The island continent could soon overtake Indonesia as the biggest importer of refined products in the Asia-Pacific region, as old and high-cost refineries close and demand continues to rise strongly.
The rising reliance on oil imports is likely to be a boon for independent trading houses, such as Vitol, Glencore and Trafigura, and export-orientated refineries in Asia, including the Reliance-owned Jamnagar refinery in India, the world’s largest petrochemical complex.
“Australia is the biggest regional opportunity in years for the industry,” says a Singapore-based oil trader.

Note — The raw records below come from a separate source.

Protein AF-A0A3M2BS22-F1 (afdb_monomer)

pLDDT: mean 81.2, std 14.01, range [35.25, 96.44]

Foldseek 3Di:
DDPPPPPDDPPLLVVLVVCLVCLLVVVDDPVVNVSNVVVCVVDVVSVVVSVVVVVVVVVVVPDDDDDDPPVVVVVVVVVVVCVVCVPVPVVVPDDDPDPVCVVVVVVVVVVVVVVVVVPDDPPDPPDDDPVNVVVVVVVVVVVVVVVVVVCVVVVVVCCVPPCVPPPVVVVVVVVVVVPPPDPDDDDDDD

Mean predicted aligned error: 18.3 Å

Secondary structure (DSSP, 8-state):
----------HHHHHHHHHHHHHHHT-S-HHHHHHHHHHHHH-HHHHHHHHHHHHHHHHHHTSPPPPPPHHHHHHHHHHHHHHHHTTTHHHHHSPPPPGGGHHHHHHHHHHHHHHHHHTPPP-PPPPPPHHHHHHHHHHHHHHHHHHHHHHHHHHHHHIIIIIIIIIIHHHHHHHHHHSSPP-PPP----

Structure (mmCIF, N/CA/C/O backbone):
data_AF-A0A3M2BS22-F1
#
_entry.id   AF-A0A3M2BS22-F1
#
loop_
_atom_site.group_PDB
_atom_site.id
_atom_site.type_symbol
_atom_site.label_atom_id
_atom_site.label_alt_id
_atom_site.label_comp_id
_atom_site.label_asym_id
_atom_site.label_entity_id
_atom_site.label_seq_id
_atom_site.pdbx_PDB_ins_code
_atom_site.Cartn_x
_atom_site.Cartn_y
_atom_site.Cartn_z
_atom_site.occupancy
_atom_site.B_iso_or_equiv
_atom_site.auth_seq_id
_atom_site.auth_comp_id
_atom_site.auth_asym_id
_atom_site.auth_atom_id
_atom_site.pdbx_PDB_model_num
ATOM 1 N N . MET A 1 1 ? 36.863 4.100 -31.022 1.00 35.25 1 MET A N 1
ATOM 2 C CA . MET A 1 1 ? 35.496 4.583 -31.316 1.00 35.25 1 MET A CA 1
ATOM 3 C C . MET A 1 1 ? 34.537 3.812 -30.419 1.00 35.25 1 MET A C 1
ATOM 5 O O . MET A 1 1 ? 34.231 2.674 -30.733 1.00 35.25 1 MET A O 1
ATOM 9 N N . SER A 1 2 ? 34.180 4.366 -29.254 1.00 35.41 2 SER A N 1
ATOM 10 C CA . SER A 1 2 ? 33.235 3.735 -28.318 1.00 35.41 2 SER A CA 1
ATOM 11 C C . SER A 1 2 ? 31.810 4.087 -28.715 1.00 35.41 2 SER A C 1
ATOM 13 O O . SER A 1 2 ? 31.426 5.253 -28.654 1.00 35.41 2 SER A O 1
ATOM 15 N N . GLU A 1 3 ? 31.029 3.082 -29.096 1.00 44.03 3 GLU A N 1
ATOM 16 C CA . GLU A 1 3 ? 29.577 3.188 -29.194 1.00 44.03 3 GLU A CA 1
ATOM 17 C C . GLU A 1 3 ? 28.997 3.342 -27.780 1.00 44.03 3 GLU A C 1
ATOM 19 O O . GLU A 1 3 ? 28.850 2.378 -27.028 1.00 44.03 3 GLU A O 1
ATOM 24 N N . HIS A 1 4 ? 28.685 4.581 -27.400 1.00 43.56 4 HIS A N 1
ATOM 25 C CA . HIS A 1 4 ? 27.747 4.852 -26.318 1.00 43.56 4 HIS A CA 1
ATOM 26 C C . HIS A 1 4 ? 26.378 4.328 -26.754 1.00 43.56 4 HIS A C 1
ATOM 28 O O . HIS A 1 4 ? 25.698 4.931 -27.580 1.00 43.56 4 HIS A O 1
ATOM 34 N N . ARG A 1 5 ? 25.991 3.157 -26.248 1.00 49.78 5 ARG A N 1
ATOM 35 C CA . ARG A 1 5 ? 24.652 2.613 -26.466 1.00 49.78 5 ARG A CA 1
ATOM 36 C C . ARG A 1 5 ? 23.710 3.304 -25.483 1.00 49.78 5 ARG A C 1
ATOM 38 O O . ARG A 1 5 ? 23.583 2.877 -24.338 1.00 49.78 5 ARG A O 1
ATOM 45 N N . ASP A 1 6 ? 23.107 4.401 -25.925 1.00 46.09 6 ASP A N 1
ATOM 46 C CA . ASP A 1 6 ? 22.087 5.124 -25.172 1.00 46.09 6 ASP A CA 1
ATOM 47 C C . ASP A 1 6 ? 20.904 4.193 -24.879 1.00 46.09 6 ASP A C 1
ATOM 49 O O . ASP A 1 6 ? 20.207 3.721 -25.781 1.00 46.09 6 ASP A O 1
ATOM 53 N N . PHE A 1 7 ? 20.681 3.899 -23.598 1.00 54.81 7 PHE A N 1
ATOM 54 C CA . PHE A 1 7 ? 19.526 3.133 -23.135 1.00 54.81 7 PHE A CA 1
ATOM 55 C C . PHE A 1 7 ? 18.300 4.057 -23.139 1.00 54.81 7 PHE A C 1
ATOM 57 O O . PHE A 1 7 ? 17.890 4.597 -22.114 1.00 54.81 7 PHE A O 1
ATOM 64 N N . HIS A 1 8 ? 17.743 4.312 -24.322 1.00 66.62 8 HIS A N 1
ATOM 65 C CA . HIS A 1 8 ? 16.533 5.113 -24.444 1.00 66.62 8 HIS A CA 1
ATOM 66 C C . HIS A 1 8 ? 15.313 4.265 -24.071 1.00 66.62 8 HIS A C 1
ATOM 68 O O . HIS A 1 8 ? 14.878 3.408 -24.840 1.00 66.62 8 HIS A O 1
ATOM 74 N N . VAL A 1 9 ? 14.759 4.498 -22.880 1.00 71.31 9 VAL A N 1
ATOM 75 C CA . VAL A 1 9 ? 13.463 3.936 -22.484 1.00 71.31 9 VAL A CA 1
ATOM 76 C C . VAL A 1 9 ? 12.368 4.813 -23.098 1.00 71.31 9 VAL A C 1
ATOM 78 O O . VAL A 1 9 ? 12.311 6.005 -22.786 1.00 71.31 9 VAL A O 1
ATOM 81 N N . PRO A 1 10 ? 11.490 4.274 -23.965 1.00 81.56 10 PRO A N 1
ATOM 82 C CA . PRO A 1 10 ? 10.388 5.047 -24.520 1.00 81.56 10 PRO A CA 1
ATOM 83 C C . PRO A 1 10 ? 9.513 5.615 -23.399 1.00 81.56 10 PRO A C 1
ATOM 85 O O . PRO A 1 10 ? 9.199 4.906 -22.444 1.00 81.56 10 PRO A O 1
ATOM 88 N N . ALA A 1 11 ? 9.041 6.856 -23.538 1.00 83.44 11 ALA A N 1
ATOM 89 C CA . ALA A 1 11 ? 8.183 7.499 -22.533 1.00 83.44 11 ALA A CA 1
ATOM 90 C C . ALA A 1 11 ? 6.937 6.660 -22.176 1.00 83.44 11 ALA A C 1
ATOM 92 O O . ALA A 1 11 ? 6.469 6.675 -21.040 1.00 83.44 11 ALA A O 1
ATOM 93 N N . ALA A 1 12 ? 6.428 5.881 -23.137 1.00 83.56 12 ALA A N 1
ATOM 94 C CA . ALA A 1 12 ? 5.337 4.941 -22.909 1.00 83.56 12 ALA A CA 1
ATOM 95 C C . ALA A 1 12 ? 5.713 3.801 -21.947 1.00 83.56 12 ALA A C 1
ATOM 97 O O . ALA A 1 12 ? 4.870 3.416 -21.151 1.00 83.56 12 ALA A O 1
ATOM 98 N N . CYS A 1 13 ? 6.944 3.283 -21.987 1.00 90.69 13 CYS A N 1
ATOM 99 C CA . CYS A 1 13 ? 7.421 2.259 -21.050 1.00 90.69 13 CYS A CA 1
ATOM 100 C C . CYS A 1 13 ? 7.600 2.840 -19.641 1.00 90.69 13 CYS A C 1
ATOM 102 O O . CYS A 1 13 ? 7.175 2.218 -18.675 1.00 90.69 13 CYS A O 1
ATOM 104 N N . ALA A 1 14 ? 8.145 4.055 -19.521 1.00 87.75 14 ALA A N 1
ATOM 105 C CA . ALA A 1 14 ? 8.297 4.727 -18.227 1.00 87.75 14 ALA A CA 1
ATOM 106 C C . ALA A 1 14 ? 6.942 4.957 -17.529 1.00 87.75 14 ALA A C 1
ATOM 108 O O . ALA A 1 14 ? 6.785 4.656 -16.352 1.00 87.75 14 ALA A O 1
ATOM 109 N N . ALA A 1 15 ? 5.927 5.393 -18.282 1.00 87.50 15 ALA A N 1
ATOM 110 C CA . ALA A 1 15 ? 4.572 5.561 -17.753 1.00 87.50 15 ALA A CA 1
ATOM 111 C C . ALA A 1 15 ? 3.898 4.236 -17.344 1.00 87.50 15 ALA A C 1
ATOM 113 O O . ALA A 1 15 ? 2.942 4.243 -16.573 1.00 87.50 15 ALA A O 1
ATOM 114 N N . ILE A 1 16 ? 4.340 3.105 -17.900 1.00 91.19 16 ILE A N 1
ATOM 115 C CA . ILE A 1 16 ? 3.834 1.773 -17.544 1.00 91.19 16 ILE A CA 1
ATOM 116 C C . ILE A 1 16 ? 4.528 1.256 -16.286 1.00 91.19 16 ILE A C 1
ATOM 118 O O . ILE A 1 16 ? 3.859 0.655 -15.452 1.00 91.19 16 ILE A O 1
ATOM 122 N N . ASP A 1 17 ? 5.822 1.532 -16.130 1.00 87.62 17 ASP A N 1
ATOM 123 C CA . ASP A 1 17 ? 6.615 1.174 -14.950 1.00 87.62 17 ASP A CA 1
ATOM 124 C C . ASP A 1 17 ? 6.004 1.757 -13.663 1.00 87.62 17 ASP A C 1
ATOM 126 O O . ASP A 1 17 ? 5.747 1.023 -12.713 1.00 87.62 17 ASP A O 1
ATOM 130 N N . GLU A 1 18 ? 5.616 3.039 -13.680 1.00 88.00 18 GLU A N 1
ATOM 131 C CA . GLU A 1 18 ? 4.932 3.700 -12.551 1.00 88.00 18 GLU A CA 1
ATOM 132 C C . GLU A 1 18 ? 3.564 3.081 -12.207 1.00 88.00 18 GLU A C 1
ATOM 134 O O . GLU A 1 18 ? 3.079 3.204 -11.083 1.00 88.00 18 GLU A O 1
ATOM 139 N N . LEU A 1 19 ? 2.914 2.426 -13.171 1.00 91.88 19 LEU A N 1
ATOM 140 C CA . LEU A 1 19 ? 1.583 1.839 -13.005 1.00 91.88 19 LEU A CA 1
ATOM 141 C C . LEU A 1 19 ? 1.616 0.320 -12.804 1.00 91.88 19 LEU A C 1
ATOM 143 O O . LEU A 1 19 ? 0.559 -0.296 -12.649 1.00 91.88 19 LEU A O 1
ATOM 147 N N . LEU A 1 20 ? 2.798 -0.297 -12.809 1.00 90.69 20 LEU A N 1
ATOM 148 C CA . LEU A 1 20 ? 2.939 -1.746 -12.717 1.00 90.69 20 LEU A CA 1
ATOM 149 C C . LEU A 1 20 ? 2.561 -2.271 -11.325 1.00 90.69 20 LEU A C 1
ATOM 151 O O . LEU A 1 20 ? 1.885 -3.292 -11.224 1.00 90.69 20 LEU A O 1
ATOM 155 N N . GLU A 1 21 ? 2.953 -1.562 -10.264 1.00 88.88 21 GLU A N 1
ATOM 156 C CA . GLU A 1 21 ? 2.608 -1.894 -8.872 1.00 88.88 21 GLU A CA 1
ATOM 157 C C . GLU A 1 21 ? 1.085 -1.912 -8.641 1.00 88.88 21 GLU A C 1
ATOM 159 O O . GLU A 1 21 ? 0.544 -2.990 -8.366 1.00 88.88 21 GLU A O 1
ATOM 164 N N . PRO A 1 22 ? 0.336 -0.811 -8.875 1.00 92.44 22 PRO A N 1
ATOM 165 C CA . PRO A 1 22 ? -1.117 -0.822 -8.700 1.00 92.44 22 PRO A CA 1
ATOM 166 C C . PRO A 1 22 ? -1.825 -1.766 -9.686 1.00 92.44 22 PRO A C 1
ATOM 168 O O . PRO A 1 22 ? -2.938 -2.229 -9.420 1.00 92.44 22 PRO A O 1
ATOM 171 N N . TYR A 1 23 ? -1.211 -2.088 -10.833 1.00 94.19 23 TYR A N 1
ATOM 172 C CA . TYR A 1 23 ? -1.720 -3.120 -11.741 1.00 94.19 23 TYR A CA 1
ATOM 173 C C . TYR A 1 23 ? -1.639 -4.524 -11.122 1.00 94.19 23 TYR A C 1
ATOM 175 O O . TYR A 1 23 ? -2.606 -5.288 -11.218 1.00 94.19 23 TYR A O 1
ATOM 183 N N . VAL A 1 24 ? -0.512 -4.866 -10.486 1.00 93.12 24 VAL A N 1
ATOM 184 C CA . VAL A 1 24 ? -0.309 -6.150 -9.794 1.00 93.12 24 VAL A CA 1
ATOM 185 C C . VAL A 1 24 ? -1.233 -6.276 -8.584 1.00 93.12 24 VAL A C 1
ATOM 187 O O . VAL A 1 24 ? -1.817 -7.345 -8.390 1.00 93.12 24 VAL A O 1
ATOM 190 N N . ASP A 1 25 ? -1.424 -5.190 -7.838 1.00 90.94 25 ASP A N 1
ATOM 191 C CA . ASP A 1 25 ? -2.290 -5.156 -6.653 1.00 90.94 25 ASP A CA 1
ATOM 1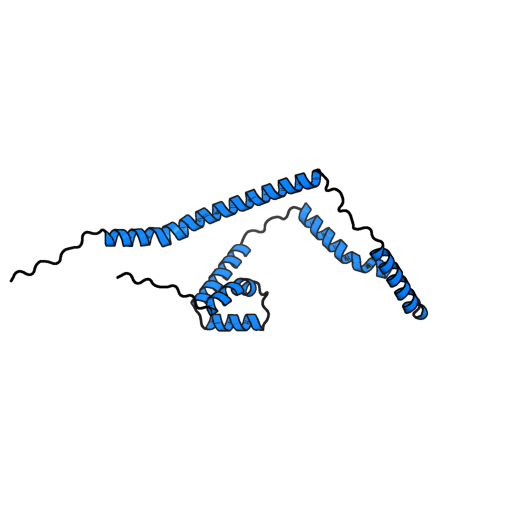92 C C . ASP A 1 25 ? -3.787 -5.060 -6.998 1.00 90.94 25 ASP A C 1
ATOM 194 O O . ASP A 1 25 ? -4.653 -5.275 -6.151 1.00 90.94 25 ASP A O 1
ATOM 198 N N . GLY A 1 26 ? -4.120 -4.827 -8.273 1.00 93.88 26 GLY A N 1
ATOM 199 C CA . GLY A 1 26 ? -5.501 -4.792 -8.755 1.00 93.88 26 GLY A CA 1
ATOM 200 C C . GLY A 1 26 ? -6.247 -3.498 -8.425 1.00 93.88 26 GLY A C 1
ATOM 201 O O . GLY A 1 26 ? -7.475 -3.482 -8.460 1.00 93.88 26 GLY A O 1
ATOM 202 N N . GLU A 1 27 ? -5.522 -2.418 -8.152 1.00 95.06 27 GLU A N 1
ATOM 203 C CA . GLU A 1 27 ? -6.063 -1.120 -7.730 1.00 95.06 27 GLU A CA 1
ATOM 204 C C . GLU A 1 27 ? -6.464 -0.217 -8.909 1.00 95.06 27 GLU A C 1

The shift comes as Royal Dutch Shell and Caltex announce the closure of two ageing refineries near Sydney, reducing at one stroke by almost a third the country’s refining capacity. As a result, the Australian government this week said “domestic refiners will produce just over half the fuel consumed” in the country. “The remainder will be imported.”
Australia consumes about 1m barrels a day of oil-refined products – on a par with a medium-sized European country such as the Netherlands. If the country imports half of its fuel requirements, as Canberra is now forecasting, it could easily surpass Indonesia’s fuel purchases of about 400,000 b/d – the largest in Asia and one of the biggest worldwide.